*WHAT IS NEEDED*: Using the entries that follow, give the number of lines containing the string "Staphylococcus". Write nothing besides that number.

*SOURCE RECORDS*:

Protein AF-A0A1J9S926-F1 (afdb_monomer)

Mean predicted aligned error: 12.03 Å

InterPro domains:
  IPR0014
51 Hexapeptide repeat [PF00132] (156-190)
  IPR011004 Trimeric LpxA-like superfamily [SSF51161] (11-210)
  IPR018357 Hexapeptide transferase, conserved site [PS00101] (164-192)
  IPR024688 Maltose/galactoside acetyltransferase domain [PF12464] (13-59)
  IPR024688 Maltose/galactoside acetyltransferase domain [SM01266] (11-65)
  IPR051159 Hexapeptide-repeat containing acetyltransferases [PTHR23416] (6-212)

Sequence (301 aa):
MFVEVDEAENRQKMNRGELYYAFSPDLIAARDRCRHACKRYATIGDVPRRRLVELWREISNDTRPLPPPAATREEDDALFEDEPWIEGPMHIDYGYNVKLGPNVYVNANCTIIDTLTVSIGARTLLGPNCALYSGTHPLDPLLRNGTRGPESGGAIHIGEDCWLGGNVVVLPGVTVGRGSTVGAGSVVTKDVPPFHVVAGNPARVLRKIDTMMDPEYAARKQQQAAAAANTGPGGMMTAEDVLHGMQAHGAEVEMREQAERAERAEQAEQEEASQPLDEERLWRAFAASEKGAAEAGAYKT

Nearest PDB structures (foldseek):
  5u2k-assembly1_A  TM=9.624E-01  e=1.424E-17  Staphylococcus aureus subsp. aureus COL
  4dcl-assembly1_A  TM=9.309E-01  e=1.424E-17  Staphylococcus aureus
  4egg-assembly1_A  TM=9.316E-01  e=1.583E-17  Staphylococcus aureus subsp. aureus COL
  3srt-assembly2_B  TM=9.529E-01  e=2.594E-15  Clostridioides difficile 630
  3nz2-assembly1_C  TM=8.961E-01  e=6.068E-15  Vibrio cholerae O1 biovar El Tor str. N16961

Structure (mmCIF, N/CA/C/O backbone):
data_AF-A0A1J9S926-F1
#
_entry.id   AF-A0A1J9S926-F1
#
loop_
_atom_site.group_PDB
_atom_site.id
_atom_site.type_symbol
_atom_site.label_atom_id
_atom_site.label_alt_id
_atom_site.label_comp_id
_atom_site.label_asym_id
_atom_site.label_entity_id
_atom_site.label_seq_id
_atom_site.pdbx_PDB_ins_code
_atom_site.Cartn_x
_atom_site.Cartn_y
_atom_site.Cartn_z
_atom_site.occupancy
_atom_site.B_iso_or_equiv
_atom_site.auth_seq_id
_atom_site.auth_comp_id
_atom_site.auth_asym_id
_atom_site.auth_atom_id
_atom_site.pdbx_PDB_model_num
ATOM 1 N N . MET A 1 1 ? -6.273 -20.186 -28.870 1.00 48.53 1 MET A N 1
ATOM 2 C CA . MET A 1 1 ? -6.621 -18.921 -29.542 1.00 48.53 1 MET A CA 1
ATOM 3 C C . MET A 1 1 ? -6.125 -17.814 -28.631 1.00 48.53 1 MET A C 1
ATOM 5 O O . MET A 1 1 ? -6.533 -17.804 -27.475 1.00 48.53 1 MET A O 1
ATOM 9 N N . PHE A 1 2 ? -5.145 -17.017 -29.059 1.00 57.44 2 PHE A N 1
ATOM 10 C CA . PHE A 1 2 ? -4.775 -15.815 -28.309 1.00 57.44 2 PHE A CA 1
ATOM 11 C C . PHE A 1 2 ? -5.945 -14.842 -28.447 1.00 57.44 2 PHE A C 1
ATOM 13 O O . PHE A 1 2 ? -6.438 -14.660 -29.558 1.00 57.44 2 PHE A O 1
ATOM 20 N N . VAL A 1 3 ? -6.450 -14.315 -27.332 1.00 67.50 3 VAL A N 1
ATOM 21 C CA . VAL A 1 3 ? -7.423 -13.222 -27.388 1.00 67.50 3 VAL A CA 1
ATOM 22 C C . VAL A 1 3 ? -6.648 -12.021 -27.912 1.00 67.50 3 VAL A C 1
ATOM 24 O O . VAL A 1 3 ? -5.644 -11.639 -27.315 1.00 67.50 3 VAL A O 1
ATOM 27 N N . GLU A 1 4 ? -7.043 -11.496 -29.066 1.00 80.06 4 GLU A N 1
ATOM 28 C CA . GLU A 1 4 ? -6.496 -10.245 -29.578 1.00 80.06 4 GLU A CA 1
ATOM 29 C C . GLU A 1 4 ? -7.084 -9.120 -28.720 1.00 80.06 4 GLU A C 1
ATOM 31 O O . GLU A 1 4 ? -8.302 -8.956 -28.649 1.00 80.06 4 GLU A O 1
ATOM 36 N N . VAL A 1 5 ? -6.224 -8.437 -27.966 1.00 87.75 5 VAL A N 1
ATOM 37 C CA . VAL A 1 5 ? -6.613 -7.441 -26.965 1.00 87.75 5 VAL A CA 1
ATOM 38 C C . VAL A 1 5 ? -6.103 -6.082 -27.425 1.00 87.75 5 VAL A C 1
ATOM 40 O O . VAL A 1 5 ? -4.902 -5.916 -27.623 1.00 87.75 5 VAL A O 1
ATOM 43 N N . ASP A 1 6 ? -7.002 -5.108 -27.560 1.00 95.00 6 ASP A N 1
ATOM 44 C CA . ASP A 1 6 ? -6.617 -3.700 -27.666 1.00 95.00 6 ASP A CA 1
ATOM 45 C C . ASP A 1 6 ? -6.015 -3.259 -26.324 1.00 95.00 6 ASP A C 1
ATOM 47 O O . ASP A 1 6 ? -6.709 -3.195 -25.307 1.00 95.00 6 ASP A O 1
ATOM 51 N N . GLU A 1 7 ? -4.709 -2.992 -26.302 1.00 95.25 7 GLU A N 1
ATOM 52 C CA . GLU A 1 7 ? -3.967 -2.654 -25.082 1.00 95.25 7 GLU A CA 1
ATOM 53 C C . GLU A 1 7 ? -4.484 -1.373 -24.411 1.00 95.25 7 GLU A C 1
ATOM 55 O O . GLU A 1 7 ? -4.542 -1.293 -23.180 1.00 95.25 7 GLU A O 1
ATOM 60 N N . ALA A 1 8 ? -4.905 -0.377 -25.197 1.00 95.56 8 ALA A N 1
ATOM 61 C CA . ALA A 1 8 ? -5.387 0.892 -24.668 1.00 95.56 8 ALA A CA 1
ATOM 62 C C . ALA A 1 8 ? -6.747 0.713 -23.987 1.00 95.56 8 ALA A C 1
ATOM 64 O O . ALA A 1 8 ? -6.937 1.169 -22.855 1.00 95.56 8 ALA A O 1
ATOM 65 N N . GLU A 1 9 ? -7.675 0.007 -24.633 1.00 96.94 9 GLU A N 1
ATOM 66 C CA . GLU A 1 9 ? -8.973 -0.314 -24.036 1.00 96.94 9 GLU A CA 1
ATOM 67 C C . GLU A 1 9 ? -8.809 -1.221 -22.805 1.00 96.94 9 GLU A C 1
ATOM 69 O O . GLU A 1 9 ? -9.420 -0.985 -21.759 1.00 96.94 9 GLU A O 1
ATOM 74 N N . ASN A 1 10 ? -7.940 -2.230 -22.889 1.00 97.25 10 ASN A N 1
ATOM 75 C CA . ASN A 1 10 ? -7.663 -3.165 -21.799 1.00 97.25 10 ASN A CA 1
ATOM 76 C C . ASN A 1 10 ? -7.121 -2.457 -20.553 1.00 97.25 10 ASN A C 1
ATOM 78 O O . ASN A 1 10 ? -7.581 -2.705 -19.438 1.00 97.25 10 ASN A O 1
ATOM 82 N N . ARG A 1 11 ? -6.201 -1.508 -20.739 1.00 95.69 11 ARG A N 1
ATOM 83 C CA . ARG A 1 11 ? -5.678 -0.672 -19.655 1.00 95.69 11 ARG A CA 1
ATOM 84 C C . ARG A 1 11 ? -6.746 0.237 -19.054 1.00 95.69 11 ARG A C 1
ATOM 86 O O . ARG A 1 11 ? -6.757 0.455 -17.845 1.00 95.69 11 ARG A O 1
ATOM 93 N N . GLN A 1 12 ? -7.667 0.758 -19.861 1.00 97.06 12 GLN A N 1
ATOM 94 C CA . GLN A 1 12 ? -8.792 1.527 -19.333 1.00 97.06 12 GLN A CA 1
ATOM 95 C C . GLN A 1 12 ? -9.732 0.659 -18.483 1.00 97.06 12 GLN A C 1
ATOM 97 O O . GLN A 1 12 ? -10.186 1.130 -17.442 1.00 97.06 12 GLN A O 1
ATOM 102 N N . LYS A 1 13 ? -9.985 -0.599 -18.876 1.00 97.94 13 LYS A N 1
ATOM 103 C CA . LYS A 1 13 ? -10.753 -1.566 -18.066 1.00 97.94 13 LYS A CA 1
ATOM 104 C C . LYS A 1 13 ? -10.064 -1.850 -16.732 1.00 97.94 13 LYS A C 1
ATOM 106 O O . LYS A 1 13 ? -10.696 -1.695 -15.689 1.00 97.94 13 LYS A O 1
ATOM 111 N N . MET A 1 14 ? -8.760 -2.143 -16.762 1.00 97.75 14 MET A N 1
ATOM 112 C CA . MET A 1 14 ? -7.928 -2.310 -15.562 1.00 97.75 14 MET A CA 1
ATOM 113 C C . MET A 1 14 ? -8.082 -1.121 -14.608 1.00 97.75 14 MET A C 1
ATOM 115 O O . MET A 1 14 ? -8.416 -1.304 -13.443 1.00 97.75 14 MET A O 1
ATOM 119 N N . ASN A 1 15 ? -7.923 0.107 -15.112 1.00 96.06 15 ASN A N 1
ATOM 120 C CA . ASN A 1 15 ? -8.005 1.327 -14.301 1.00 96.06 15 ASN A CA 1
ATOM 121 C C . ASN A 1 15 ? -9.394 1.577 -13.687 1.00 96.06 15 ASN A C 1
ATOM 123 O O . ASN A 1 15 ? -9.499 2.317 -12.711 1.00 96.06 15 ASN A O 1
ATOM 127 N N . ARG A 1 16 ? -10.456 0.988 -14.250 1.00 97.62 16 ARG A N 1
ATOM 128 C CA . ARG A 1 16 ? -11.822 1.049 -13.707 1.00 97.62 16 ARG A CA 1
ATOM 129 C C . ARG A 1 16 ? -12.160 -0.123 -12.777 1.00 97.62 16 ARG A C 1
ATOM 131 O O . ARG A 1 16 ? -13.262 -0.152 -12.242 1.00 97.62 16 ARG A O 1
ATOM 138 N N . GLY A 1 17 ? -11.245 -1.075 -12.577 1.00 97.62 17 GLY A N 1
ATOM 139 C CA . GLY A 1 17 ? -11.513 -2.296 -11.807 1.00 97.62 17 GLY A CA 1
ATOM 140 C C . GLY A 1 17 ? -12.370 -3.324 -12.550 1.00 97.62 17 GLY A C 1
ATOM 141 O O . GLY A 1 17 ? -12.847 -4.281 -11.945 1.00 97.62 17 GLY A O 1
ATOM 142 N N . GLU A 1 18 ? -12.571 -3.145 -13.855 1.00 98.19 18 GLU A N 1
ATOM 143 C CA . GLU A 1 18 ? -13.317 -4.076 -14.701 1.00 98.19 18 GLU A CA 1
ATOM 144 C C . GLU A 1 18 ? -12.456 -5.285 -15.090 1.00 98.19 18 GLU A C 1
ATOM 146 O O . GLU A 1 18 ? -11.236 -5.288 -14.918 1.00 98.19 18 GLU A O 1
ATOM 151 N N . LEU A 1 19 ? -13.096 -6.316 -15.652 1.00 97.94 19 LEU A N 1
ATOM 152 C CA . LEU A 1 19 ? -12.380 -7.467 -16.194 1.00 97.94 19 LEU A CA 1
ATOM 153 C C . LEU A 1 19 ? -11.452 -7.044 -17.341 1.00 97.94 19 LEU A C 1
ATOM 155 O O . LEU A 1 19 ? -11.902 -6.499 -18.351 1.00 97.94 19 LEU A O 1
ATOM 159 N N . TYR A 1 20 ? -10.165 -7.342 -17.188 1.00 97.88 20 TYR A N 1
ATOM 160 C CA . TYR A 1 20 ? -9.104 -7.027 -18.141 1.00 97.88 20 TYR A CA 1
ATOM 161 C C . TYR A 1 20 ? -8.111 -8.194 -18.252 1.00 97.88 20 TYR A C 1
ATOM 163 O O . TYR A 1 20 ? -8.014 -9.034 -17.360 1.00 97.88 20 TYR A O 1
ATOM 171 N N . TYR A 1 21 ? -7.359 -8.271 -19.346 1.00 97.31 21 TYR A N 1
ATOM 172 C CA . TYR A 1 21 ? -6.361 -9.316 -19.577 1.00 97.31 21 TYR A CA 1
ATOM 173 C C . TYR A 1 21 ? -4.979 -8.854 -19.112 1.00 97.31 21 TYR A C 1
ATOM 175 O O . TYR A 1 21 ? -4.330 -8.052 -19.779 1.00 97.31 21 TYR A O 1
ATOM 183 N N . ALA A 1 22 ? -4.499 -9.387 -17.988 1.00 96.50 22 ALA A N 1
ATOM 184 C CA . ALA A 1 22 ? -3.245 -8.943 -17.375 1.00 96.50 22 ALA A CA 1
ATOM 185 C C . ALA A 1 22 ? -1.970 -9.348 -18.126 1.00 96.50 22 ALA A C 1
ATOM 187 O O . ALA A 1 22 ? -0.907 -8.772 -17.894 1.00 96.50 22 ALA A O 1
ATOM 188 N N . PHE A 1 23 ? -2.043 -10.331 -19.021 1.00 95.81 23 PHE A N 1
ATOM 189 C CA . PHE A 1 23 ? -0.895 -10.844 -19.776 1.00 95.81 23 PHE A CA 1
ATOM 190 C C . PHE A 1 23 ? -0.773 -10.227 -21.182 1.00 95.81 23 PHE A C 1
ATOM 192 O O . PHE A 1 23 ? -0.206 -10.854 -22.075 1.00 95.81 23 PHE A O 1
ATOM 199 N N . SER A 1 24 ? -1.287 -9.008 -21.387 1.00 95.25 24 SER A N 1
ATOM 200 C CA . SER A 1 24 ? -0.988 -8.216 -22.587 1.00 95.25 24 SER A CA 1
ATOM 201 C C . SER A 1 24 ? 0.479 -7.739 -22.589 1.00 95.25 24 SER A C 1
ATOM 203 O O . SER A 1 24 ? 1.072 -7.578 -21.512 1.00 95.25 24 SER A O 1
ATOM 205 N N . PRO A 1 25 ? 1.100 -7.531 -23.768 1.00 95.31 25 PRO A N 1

--

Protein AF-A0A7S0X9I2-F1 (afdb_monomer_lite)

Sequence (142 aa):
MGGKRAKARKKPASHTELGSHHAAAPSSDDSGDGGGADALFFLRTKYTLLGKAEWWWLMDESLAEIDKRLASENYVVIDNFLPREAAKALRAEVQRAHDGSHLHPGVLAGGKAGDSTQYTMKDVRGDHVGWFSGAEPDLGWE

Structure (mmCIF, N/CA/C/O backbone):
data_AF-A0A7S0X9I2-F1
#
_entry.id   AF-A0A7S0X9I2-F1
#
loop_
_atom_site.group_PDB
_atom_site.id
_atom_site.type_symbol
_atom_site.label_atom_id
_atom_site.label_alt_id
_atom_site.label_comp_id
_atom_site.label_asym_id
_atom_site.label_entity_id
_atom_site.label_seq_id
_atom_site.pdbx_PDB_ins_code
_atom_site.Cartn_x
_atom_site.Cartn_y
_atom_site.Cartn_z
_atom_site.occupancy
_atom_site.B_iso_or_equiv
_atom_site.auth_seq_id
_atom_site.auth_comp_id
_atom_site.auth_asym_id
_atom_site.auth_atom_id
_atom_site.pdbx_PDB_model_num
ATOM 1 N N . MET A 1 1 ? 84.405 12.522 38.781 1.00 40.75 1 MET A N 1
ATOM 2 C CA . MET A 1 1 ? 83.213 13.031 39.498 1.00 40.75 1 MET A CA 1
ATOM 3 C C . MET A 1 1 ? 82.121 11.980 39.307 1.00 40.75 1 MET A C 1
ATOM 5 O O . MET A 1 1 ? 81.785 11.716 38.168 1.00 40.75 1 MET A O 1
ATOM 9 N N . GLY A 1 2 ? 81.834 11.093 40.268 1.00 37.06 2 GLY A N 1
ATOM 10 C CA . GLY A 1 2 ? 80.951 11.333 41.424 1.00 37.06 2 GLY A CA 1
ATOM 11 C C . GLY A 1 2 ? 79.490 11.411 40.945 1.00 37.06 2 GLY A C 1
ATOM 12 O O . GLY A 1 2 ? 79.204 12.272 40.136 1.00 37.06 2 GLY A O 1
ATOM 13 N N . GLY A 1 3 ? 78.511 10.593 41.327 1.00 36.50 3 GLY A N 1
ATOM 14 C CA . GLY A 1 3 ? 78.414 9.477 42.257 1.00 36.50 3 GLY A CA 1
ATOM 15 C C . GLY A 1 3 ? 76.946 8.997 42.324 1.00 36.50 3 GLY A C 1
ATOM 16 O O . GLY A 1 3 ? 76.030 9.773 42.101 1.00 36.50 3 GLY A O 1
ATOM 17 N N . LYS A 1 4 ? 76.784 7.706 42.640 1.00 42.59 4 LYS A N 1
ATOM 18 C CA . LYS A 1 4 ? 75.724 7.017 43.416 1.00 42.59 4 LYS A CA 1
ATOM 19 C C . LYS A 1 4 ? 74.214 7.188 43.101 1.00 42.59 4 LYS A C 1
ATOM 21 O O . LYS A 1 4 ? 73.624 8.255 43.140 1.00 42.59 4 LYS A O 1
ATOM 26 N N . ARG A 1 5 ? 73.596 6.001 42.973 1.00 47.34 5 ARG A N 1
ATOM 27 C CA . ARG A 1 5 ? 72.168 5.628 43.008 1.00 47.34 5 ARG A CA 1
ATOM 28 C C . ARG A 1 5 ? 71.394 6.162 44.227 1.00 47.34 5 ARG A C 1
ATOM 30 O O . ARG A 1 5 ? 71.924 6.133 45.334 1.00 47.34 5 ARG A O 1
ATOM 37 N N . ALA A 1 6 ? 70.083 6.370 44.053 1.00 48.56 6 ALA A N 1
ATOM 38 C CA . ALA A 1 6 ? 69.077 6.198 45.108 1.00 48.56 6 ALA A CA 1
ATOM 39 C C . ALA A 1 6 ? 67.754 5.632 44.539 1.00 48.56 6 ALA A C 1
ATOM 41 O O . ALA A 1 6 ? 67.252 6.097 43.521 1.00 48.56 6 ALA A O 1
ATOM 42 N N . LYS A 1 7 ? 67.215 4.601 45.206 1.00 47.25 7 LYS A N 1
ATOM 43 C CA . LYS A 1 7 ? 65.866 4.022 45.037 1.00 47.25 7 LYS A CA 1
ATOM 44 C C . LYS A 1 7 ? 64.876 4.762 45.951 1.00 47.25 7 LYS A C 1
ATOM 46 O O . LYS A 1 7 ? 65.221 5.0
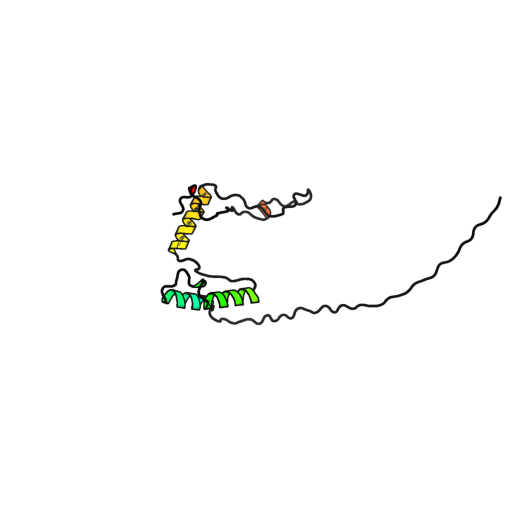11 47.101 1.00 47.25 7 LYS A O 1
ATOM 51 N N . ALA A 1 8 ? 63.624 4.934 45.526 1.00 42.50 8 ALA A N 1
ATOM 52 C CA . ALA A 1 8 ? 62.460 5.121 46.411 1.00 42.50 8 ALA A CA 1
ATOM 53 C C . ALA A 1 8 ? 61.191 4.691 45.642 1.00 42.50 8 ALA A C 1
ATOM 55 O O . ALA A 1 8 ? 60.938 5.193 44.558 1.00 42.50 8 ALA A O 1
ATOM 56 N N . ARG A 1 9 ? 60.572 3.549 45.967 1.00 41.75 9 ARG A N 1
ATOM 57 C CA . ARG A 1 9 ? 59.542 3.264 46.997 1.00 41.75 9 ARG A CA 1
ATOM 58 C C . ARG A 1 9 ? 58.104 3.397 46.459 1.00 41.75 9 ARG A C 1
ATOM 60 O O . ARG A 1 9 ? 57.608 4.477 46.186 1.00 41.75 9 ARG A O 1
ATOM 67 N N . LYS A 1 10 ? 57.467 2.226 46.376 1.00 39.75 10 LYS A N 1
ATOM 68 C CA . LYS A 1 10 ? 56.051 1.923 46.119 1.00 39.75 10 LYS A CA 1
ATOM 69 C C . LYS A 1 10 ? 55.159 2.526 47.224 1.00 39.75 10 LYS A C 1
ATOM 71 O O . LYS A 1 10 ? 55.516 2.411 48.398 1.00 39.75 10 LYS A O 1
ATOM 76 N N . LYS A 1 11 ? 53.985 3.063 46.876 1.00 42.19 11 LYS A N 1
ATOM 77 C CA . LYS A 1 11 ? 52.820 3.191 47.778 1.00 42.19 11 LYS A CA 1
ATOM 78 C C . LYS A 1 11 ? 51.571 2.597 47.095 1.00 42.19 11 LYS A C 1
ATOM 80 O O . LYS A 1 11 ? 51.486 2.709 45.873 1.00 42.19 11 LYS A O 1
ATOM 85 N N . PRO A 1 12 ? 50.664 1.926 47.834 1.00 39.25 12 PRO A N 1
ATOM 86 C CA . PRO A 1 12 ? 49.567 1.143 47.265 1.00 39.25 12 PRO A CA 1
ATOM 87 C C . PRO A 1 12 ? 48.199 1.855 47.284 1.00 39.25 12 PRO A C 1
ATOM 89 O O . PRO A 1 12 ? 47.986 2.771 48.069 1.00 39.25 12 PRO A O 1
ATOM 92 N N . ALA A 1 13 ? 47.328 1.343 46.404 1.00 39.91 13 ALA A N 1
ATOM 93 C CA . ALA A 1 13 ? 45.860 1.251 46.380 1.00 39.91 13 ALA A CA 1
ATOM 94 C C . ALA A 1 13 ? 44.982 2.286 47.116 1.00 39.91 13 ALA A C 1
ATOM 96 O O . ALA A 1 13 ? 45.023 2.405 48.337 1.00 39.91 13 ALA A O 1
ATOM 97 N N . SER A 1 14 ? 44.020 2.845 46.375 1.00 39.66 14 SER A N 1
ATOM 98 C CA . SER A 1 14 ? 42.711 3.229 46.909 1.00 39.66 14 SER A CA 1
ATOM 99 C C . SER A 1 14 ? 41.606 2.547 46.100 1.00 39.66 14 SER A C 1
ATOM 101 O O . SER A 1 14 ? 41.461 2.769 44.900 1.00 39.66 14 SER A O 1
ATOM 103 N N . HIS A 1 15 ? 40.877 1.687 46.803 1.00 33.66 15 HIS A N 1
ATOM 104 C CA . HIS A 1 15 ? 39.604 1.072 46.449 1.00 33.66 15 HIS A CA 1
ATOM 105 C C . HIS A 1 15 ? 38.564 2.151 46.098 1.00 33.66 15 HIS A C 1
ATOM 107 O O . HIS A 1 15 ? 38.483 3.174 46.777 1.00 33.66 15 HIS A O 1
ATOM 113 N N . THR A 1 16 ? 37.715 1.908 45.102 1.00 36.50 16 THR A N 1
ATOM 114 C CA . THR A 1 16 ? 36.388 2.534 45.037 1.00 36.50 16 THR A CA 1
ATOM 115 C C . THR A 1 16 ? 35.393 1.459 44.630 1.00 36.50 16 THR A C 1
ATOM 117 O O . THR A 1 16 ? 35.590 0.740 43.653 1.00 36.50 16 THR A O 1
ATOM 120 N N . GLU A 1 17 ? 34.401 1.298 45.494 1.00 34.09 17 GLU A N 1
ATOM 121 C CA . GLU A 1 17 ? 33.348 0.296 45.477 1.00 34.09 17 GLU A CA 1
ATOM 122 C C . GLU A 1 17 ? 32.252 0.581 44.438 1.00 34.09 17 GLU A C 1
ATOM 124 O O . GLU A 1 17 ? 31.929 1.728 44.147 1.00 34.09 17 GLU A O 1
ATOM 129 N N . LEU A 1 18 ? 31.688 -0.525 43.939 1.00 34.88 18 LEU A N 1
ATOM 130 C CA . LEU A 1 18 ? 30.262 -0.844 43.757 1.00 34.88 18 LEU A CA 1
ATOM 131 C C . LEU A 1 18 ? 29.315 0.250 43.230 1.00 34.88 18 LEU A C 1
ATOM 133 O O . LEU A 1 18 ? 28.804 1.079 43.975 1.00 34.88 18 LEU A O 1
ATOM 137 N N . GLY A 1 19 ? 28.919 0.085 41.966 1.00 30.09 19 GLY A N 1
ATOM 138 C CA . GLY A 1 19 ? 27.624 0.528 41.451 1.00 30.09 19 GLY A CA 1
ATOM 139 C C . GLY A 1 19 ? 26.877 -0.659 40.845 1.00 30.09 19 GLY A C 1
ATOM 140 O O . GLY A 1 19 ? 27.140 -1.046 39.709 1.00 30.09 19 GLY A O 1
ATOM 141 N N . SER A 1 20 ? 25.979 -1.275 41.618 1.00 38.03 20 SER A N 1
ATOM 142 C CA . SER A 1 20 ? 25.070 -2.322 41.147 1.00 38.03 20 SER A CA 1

*RESULT OF THIS TASK*: 3